Q&A: Growing Links Between Cardiovascular Health and Risk of Complications from COVID-19

Every hour of every day, researchers learn more about the novel coronavirus and how it attacks the body. Alongside significant attention spotlighting the need for more ventilators to help keep patients breathing while they fight the disease, a growing body of knowledge now links COVID-19 and cardiovascular illness, including a heightened risk of COVID-19 patients dying from cardiac arrest.

“Better understanding how the coronavirus may impact the heart may save hundreds of thousands of lives,” said Loni Tabb, PhD, an associate professor in the Dornsife School of Public Health. “Considering the widely documented racial disparities in heart health among other areas exposed by this pandemic, we have a tremendous opportunity to close these gaps, and better direct national resources to communities that need it most in the fight against this devasting pandemic.”

Tabb and colleagues recently published a paper in Journal of the American Heart Association exploring the geographic hotspots of racial disparities in cardiovascular health among blacks and whites across the United States.

As lead author on the research, Tabb shares how better understanding where these concentrations of cardiovascular health problems are may reduce existing racial disparities and improve health for all in the fight against COVID-19. Cardiovascular disease is the number one cause of death in the United States.

A March JAMA study from researchers in China of 416 hospitalized COVID-19 patients found that nearly one in five exhibited heart damage. Also, heart damage significantly increased risk of death. Fifty one percent of patients with heart damage died, compared to only 4.5 percent of COVID patients who did not have heart damage. Is this pandemic a wakeup call for us all to take heart health much more seriously?

I do think this pandemic is a wake-up call for a number of reasons. Ideal cardiovascular health has always been an issue for this country, and with cardiovascular disease being one of the leading causes of death here in the U.S., we as a country need to do better at addressing this public health crisis. With COVID-19, and the related risk factors of contracting the disease and potentially dying from it, the leading risk factors are also critically tied to cardiovascular health: diabetes, heart disease, obesity and smoking.

So much attention has been given to cardiovascular health (CVH) in the so called “stroke belt states,” in the Southeastern United States, but your team found high levels of disparities in CVH in other areas of the United States as well.

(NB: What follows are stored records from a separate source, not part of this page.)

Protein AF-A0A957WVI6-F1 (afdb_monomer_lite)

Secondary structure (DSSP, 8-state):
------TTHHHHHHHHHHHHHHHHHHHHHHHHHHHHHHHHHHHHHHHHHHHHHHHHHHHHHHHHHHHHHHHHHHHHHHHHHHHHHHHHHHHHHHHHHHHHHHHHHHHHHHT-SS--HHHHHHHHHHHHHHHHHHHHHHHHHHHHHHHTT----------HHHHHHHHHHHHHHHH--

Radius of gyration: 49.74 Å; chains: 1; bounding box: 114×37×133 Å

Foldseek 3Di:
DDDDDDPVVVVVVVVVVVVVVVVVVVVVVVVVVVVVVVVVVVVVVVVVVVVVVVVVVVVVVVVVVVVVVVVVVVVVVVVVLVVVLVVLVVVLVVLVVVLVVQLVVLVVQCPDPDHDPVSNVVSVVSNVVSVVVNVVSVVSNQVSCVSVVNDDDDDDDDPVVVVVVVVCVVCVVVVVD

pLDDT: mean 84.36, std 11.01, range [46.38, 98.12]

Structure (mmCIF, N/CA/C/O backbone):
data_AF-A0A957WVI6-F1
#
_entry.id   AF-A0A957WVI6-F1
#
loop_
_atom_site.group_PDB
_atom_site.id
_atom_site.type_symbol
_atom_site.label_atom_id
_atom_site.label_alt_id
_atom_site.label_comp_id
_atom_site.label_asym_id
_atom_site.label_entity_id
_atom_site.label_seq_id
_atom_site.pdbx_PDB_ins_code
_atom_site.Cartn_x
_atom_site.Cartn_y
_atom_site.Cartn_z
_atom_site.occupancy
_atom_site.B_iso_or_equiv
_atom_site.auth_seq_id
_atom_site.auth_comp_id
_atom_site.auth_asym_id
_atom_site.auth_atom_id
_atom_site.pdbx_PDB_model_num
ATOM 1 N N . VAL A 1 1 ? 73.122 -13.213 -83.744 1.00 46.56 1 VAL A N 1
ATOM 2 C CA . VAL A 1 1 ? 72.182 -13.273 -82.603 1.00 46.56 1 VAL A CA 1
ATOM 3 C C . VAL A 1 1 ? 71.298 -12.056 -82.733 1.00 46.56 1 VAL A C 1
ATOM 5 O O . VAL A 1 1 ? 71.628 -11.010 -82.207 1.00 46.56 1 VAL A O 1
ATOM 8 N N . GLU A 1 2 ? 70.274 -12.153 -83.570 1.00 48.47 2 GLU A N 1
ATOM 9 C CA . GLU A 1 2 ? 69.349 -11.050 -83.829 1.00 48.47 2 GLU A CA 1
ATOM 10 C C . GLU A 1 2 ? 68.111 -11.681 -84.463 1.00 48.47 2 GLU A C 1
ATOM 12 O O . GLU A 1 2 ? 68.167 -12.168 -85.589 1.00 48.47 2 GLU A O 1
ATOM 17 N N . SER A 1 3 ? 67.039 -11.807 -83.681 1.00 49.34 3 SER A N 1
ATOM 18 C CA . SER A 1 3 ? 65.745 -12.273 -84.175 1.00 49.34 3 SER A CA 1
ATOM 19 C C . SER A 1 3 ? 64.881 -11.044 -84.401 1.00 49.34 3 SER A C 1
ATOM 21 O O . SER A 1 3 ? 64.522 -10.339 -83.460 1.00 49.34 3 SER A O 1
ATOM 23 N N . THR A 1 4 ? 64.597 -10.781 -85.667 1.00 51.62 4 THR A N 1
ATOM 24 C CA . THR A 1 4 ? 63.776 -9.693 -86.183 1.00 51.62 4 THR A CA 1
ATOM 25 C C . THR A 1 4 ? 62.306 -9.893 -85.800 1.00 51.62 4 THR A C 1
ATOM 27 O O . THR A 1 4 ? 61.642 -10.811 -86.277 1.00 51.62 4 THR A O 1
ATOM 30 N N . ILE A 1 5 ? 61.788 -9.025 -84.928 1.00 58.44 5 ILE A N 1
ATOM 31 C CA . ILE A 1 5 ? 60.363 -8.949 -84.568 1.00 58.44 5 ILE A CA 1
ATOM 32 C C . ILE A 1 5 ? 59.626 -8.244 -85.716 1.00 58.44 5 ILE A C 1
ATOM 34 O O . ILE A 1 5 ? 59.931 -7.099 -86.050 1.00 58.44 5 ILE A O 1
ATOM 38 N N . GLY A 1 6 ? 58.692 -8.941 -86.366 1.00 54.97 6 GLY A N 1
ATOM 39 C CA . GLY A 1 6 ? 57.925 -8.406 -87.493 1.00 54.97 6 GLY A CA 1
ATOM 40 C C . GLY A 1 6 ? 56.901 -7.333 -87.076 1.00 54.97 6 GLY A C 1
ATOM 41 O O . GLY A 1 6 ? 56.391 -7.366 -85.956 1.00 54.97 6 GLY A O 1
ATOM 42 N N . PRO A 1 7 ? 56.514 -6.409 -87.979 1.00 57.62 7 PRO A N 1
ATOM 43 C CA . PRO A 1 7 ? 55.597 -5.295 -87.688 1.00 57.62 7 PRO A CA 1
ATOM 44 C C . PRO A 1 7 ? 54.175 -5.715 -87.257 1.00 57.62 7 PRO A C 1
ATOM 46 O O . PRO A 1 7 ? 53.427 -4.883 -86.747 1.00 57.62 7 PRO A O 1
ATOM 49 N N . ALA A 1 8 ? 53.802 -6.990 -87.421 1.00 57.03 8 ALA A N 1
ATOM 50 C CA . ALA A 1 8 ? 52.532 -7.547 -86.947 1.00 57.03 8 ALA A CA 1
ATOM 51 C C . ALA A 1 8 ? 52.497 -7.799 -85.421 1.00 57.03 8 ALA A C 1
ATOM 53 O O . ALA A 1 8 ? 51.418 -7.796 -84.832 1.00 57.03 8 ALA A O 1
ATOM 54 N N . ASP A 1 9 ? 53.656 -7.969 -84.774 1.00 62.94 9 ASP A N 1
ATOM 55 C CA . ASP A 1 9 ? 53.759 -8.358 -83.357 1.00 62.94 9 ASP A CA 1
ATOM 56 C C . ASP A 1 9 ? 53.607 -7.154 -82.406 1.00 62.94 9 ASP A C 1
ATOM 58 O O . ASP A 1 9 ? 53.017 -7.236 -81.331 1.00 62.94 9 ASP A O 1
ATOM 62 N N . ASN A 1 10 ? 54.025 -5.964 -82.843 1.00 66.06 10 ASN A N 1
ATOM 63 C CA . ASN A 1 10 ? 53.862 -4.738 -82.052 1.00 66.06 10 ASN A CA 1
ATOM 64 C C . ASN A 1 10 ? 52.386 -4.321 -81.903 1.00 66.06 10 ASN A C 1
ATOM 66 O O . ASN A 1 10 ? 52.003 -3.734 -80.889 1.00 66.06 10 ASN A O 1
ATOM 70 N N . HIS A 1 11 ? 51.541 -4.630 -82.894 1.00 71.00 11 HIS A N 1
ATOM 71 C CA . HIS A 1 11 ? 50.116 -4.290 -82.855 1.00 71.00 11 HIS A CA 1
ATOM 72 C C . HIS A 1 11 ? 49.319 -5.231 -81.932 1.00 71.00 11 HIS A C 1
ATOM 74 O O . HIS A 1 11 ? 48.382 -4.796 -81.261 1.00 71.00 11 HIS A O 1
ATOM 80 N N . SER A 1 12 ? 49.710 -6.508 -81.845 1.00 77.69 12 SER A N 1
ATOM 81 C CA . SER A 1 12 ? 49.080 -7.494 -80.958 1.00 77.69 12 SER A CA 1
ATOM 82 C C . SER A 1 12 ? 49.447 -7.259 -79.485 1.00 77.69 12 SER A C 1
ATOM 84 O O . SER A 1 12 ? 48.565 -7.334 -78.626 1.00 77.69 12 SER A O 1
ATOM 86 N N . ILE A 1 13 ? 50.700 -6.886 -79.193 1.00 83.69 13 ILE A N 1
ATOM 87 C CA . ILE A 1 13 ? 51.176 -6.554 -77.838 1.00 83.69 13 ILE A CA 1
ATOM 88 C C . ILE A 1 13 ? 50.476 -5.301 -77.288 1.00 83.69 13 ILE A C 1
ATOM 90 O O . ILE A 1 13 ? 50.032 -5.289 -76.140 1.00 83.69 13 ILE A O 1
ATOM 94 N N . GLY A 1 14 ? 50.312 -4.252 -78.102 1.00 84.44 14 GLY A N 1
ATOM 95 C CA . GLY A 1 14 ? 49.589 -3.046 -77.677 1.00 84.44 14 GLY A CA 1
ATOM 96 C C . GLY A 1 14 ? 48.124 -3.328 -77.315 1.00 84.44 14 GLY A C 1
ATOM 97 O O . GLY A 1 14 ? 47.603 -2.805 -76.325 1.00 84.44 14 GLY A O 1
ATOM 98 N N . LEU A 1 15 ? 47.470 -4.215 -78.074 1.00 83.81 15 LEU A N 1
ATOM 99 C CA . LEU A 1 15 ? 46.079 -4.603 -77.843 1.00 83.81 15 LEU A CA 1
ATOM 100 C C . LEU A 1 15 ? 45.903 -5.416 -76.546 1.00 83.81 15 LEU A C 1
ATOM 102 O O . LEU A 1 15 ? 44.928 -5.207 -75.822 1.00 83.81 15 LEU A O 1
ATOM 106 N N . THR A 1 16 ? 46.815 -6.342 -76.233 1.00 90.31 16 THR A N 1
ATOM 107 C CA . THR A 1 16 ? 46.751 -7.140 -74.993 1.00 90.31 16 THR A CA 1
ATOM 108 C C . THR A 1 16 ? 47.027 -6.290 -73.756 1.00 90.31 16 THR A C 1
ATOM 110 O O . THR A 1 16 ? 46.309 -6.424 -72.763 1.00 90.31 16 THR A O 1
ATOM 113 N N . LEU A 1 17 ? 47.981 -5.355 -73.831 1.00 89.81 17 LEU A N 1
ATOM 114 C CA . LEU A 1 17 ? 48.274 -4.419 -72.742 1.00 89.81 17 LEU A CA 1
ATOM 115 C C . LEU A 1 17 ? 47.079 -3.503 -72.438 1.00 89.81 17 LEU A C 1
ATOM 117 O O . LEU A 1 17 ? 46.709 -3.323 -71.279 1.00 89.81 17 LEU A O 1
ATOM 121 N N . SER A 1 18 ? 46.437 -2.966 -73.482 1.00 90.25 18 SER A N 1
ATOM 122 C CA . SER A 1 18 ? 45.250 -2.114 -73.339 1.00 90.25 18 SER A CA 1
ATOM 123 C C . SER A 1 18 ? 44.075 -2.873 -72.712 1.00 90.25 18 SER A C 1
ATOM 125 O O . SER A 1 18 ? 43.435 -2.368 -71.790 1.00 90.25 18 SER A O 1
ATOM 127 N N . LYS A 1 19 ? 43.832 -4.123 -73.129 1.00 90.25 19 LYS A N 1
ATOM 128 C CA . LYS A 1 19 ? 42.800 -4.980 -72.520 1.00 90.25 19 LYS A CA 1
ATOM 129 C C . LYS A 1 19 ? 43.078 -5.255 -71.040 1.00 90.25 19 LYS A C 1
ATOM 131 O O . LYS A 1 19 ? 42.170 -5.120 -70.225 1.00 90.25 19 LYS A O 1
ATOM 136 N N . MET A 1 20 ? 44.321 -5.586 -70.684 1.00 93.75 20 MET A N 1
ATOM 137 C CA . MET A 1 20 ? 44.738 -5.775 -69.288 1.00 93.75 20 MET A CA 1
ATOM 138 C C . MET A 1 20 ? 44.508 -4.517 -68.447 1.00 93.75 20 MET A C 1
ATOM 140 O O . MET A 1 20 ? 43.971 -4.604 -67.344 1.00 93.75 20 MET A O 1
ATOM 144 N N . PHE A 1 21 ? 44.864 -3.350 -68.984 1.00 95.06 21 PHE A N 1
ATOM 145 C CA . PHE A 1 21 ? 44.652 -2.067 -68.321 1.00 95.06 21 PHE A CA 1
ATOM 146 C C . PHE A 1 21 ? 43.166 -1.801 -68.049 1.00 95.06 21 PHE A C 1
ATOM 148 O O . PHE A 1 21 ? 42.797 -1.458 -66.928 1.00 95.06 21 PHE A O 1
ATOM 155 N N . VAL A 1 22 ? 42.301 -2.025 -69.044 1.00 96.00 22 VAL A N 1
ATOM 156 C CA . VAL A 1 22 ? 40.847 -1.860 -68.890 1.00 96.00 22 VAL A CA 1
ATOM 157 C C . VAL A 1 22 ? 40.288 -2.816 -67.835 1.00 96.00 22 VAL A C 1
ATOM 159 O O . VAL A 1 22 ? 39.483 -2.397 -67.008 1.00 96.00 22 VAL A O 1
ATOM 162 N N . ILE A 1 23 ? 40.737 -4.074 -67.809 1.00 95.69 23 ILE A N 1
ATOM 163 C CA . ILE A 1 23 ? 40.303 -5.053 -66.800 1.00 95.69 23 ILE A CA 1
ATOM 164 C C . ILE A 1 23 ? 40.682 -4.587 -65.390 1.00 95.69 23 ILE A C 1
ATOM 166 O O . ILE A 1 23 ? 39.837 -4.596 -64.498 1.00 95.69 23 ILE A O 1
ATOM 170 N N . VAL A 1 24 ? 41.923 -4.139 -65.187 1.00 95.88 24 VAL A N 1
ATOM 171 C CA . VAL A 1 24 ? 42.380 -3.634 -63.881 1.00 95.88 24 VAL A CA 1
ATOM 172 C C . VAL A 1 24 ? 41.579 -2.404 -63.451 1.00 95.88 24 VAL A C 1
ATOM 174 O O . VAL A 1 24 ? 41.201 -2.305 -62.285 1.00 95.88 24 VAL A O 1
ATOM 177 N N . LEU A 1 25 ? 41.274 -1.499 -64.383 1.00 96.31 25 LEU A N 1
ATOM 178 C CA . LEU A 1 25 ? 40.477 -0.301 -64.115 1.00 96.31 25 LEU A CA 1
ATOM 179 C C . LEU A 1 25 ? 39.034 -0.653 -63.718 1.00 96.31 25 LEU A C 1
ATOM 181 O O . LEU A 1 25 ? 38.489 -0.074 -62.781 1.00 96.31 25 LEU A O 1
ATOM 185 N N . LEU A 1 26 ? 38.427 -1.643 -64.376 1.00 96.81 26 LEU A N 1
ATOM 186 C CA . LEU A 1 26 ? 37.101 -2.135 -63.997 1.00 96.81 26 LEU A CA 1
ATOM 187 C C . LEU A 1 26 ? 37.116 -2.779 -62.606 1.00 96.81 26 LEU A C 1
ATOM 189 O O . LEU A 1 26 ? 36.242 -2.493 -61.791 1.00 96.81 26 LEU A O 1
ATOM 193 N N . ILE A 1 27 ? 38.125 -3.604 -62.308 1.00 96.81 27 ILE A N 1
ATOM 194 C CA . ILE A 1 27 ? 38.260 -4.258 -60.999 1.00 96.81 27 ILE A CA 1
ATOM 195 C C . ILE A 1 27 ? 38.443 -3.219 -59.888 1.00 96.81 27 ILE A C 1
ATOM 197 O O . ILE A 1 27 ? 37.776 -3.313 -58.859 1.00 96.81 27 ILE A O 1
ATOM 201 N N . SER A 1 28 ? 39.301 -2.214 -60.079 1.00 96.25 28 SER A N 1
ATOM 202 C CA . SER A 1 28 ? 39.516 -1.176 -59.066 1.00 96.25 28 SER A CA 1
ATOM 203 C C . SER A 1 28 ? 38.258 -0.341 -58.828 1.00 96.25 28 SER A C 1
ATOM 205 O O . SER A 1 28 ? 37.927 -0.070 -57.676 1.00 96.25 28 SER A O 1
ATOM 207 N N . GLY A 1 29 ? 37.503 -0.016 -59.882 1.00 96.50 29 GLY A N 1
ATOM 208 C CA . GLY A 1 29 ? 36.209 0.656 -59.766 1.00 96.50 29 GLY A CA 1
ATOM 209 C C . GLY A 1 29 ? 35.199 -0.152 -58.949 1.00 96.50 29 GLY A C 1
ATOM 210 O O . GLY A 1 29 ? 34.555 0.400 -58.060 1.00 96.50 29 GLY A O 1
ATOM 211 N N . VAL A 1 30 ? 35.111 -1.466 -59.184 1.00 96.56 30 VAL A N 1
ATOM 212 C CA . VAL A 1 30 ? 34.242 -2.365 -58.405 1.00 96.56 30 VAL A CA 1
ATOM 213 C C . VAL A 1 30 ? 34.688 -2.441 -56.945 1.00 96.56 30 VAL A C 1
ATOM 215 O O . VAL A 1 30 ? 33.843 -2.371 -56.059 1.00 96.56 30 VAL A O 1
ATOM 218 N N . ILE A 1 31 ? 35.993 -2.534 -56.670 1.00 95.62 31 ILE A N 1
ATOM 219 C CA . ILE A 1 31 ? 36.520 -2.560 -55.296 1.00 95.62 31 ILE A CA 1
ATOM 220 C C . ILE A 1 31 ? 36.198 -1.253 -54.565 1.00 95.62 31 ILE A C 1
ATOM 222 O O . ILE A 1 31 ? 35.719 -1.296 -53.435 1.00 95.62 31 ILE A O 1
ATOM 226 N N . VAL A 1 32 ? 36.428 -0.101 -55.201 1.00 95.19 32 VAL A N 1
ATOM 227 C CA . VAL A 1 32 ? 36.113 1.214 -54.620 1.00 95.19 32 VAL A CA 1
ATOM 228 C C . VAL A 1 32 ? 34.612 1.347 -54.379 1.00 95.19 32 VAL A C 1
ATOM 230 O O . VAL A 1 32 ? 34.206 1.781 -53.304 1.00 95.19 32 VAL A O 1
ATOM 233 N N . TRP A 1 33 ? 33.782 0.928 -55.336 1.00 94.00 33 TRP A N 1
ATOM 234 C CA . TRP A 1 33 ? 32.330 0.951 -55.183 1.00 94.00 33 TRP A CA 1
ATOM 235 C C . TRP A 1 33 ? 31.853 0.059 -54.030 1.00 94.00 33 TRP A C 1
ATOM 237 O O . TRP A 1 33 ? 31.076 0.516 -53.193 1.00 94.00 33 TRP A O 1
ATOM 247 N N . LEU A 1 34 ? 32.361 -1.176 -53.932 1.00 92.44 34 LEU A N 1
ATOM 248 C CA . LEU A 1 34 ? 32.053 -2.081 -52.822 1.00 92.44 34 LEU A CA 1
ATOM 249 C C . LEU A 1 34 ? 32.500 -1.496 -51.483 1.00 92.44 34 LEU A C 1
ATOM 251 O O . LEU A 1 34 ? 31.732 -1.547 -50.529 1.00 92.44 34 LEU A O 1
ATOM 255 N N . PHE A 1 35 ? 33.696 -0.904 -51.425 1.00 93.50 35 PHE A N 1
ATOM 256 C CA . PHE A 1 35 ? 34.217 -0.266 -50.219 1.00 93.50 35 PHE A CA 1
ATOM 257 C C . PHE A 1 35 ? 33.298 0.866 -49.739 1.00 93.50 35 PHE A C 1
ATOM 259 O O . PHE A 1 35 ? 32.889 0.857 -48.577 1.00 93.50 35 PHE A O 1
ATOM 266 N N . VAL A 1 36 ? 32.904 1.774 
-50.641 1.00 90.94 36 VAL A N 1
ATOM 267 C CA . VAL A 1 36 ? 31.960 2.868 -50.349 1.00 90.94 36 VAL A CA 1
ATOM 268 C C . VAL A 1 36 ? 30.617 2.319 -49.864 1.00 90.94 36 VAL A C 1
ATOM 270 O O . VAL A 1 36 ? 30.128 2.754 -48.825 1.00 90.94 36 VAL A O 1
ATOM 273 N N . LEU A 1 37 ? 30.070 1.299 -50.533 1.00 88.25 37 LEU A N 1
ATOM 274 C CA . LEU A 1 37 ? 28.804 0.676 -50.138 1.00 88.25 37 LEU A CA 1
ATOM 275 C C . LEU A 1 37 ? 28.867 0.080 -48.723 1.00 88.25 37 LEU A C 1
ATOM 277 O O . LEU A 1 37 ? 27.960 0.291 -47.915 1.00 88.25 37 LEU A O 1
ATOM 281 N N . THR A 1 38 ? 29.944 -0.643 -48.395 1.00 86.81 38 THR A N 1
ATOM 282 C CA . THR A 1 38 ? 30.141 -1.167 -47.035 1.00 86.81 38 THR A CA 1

Our study looked at the entire U.S. as it relates to racial disparities in CVH – specifically between blacks and whites. While the Stroke Belt is commonly known to have larger incidences of stroke, we also found pockets of the country outside of the Stroke Belt that showed poor CVH and larger disparities in CVH between blacks and whites – some of these areas did include the northeast portion of the country and also near the Great Lakes.

Do your findings parallel with racial disparities in deaths from COVID-19?

While New York has been significantly hit the hardest with COVID-19 related infections and deaths, other states, like Louisiana (which is in the Stroke Belt) and Illinois (in the Great Lakes region of the country) are also among the top states with cases. Policy makers need to take a strong look at the ties of risk factors related to COVID-19, and how these factors are disproportionately impacting racial/ethnic groups across the country, but also, how these factors vary depending on your geographic location in this country. While individual level characteristics matter and impact health outcomes, where you live, work, play and worship all have additional impacts on health outcomes. 


Why did you look broadly at cardiovascular health, including behavioral factors and biological factors contributing to health, as opposed to just looking strictly at cardiovascular disease (CVD)?

Looking broadly at CVH as opposed to the presence or absence of CVD is an advantage in this study. CVH is more encompassing of both biological and behavioral risk factors, which can then be targeted so as to reduce the burden of CVD in this country. The biological risk factors include the following: (1) manage blood pressure; (2) control cholesterol; and (3) reduce blood sugar. The behavioral risk factors include the following: (1) get active, (2) eat better; (3) lose weight; and (4) stop smoking.  

We should all work on these risk factors long after this pandemic ends.